Postscript: Poverty Matters
By Gail Connelly Principal, March/April 2014 Fifty years ago, President Lyndon B. Johnson stood before Congress and the nation and declared an “unconditional” war on poverty in America. His Economic Opportunity Act promised a better life to those living “on the outskirts of hope,” and at the heart of that promise was education.
By Gail Connelly
Principal, March/April 2014
Fifty years ago, President Lyndon B. Johnson stood before Congress and the nation and declared an “unconditional” war on poverty in America. His Economic Opportunity Act promised a better life to those living “on the outskirts of hope,” and at the heart of that promise was education.
Sadly, the decades since have produced an even greater gulf between rich and poor, between the haves and the have-nots, between the well-educated and the poorly educated. And the hardest-hit victims of this failure to eradicate poverty are our nation’s children.

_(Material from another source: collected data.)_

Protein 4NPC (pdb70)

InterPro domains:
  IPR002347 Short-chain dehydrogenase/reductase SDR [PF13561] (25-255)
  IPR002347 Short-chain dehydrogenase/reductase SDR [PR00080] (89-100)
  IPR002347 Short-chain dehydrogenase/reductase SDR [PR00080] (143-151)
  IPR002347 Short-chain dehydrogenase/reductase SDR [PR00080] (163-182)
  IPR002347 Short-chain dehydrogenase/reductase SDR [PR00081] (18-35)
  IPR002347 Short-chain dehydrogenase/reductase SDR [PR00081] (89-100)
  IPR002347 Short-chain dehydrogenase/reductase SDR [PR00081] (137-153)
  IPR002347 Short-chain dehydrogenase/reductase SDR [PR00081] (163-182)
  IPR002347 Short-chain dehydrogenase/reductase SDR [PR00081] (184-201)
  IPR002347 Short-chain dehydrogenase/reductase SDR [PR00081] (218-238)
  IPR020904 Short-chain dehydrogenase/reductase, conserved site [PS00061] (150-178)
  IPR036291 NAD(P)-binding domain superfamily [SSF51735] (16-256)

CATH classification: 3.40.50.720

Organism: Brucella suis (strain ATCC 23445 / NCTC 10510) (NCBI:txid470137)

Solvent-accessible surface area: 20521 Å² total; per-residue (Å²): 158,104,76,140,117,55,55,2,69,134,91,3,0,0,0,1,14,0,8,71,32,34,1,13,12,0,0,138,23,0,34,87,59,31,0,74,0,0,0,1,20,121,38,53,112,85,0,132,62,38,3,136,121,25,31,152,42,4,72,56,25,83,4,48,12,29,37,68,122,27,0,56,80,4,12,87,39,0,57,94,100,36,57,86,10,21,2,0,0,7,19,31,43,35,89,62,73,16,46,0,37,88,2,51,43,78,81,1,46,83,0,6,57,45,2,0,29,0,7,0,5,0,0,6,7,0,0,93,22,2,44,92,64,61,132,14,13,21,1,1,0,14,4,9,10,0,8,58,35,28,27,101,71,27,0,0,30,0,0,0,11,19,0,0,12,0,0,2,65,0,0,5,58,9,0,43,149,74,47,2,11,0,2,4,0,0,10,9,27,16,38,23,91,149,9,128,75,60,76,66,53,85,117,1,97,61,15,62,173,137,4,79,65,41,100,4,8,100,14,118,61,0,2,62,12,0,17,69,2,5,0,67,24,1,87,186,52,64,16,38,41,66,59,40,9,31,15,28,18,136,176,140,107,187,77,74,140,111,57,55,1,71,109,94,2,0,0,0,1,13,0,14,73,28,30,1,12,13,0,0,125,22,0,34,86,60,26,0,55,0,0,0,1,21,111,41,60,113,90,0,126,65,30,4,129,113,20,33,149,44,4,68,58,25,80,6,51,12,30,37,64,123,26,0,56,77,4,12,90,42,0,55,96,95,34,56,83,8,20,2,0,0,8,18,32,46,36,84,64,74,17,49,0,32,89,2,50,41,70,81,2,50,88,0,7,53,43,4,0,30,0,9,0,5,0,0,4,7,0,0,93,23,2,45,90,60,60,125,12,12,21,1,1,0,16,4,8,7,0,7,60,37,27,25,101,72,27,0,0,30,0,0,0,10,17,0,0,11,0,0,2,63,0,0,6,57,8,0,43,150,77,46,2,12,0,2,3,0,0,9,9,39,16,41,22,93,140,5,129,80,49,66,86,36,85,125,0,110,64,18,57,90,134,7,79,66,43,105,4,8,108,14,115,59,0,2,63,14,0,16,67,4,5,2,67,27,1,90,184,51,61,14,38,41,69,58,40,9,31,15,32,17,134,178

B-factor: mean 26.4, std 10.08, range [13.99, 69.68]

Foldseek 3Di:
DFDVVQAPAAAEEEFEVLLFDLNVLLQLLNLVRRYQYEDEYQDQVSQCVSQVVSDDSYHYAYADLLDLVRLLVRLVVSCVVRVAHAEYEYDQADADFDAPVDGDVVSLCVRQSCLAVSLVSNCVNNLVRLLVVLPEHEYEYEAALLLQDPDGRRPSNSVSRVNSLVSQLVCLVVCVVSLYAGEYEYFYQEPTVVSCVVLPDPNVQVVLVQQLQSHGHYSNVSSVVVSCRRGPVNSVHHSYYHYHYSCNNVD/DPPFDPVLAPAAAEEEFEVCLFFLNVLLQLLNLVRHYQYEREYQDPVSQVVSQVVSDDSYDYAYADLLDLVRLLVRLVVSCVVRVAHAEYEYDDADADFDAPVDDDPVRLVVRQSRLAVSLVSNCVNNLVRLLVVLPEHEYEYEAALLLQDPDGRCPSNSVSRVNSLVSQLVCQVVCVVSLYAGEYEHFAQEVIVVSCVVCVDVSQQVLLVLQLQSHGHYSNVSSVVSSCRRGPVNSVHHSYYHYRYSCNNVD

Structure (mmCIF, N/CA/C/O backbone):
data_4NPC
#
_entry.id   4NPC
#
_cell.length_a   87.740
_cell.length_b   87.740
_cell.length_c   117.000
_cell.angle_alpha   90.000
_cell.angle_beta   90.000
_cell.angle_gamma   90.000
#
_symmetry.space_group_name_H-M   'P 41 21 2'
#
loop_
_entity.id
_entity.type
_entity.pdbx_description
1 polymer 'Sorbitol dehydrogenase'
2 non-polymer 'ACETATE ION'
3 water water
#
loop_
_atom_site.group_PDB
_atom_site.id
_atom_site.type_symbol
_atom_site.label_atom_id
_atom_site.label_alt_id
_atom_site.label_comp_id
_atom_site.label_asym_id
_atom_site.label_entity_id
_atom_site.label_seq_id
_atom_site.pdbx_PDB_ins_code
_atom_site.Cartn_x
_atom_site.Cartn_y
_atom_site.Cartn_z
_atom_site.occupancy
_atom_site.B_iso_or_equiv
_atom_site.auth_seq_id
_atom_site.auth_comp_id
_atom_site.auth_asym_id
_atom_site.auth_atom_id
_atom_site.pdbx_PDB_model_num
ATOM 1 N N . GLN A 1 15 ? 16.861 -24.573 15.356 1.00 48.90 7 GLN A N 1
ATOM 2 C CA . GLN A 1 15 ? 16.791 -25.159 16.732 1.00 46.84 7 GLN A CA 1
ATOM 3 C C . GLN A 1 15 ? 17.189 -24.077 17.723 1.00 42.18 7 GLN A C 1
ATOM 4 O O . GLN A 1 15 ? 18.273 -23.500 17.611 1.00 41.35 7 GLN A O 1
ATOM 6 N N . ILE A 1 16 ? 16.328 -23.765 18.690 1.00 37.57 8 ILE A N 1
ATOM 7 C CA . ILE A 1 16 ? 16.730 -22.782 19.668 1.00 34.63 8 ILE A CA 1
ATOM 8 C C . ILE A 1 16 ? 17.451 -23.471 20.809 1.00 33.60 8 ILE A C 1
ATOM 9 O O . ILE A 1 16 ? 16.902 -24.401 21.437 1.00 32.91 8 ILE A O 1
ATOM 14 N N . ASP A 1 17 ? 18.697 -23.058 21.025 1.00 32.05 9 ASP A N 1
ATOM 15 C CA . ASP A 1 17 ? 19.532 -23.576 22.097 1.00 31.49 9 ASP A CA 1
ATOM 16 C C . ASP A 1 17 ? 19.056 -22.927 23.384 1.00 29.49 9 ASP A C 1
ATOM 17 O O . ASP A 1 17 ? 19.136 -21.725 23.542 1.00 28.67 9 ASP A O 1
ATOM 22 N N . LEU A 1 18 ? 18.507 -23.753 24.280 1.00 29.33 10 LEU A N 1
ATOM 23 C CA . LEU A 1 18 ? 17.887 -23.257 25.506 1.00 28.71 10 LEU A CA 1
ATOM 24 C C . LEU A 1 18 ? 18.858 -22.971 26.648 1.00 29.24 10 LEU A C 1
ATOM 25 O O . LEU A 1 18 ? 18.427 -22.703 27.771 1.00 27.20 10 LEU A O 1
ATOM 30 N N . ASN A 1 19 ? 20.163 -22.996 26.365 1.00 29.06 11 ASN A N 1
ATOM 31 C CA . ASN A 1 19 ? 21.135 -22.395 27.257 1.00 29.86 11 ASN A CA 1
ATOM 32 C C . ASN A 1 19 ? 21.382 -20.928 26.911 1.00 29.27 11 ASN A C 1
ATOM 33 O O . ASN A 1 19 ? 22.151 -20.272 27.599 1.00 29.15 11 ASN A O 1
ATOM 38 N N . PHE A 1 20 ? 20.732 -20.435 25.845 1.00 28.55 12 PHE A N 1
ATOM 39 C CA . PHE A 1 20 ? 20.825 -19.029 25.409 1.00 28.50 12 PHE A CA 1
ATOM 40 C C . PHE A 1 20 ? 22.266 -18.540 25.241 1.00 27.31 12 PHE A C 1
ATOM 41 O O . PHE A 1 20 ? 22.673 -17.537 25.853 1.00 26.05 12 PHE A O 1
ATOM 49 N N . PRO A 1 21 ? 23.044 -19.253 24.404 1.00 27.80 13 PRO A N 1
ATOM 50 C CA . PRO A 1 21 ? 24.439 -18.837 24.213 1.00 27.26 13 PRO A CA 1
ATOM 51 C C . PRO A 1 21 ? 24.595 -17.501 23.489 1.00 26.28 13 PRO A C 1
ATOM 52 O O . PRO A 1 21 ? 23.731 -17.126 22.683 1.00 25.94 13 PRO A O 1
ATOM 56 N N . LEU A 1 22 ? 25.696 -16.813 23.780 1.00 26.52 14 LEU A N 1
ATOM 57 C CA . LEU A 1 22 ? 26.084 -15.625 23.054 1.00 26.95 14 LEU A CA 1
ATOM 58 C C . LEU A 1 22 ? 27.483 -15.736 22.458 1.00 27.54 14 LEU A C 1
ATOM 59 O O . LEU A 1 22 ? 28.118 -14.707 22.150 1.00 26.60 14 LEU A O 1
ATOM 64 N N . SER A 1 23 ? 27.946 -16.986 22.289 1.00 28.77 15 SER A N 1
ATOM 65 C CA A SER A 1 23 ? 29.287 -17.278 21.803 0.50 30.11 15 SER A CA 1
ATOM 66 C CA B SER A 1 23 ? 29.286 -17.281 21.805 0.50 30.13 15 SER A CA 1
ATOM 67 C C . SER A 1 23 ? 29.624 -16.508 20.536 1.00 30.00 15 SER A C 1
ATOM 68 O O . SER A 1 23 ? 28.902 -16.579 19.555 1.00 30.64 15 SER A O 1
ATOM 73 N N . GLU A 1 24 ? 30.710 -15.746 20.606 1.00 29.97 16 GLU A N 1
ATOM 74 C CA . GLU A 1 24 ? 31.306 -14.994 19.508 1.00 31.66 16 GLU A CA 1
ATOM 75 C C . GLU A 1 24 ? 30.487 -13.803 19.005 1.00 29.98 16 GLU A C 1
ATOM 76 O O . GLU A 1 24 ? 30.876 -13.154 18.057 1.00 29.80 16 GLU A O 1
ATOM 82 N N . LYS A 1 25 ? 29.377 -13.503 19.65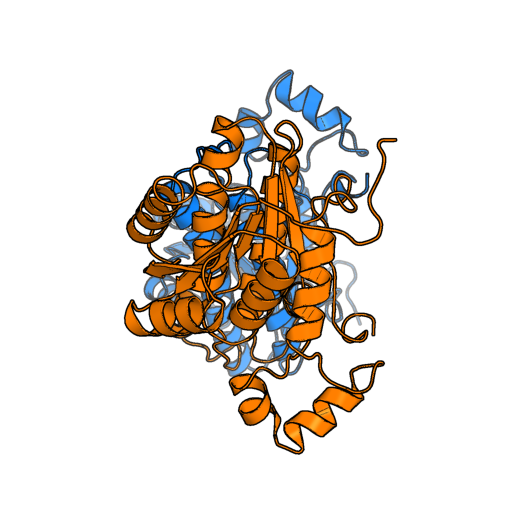2 1.00 28.08 17 LYS A N 1
ATOM 83 C CA . LYS A 1 25 ? 28.638 -12.288 19.319 1.00 27.75 17 LYS A CA 1
ATOM 84 C C . LYS A 1 25 ? 29.436 -11.109 19.873 1.00 26.29 17 LYS A C 1
ATOM 85 O O . LYS A 1 25 ? 30.133 -11.266 20.858 1.00 26.32 17 LYS A O 1
ATOM 91 N N . VAL A 1 26 ? 29.298 -9.954 19.236 1.00 24.31 18 VAL A N 1
ATOM 92 C CA . VAL A 1 26 ? 29.995 -8.741 19.645 1.00 23.64 18 VAL A CA 1
ATOM 93 C C . VAL A 1 26 ? 28.936 -7.796 20.263 1.00 22.32 18 VAL A C 1
ATOM 94 O O . VAL A 1 26 ? 27.938 -7.435 19.614 1.00 22.46 18 VAL A O 1
ATOM 98 N N . ALA A 1 27 ? 29.129 -7.441 21.529 1.00 22.22 19 ALA A N 1
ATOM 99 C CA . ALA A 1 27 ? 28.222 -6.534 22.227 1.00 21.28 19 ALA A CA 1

A 2013 Educational Testing Service (ETS) report, Poverty and Education: Finding the Way Forward, clarifies just how widespread and damaging the condition of poverty is for children. It reminds us that in addition to communities where generational poverty is baked into the culture, there is a fresh class of situational poor, casualties of the new century’s housing and employment downturns.
The report reveals that 22 percent, or one-fifth, of American children are living in poverty, and 2.8 million of those live in “extreme poverty” on less than $2 a day. The report also reiterates that poverty engenders numerous related disadvantages, including growing up in single-parent homes, being exposed to toxins that lead to health issues, food insecurity, and unstable housing and parental employment, to name a few. All of these factors impact a child’s learning outcomes.
Research shows disparities between high and low family income and student achievement begin early and hold true throughout a child’s school years. For example, on standardized tests, 67 percent of two-year-olds from higher- income families are proficient in expressive vocabulary, compared to 55 percent of their lower-income counterparts. This correlation plays out through high school: seniors from higher-income families score 100 points higher on the SAT Critical Reading test than their lower-income peers.
Likely, there is not one among us who believes poverty should limit a child’s educational opportunities. NAESP has long supported the right of every child to fair and equitable educational opportunities. But as the ETS report points out, the effects of poverty do influence a child’s chances to achieve at the highest levels. Sublimating this fact only serves to perpetuate the cycle of poverty that prevails for far too many children, despite educators’ best efforts to help overcome it.
Despite the adverse effects of poverty, educators remain steadfast in their efforts to level the playing field. However, they also want society to serve as equal partners in the effort, lifting disadvantaged families out of poverty and closing all the gaps for children so they are as prepared for school as their higher-income peers.
Principals, who are highly trusted by the public, have the power to influence policies and execute programs that can mitigate the effects of poverty on children. Principals can draw upon the findings of the ETS study to strengthen recommendations for education policymakers. Two key recommendations, in particular, directly align with current NAESP priorities.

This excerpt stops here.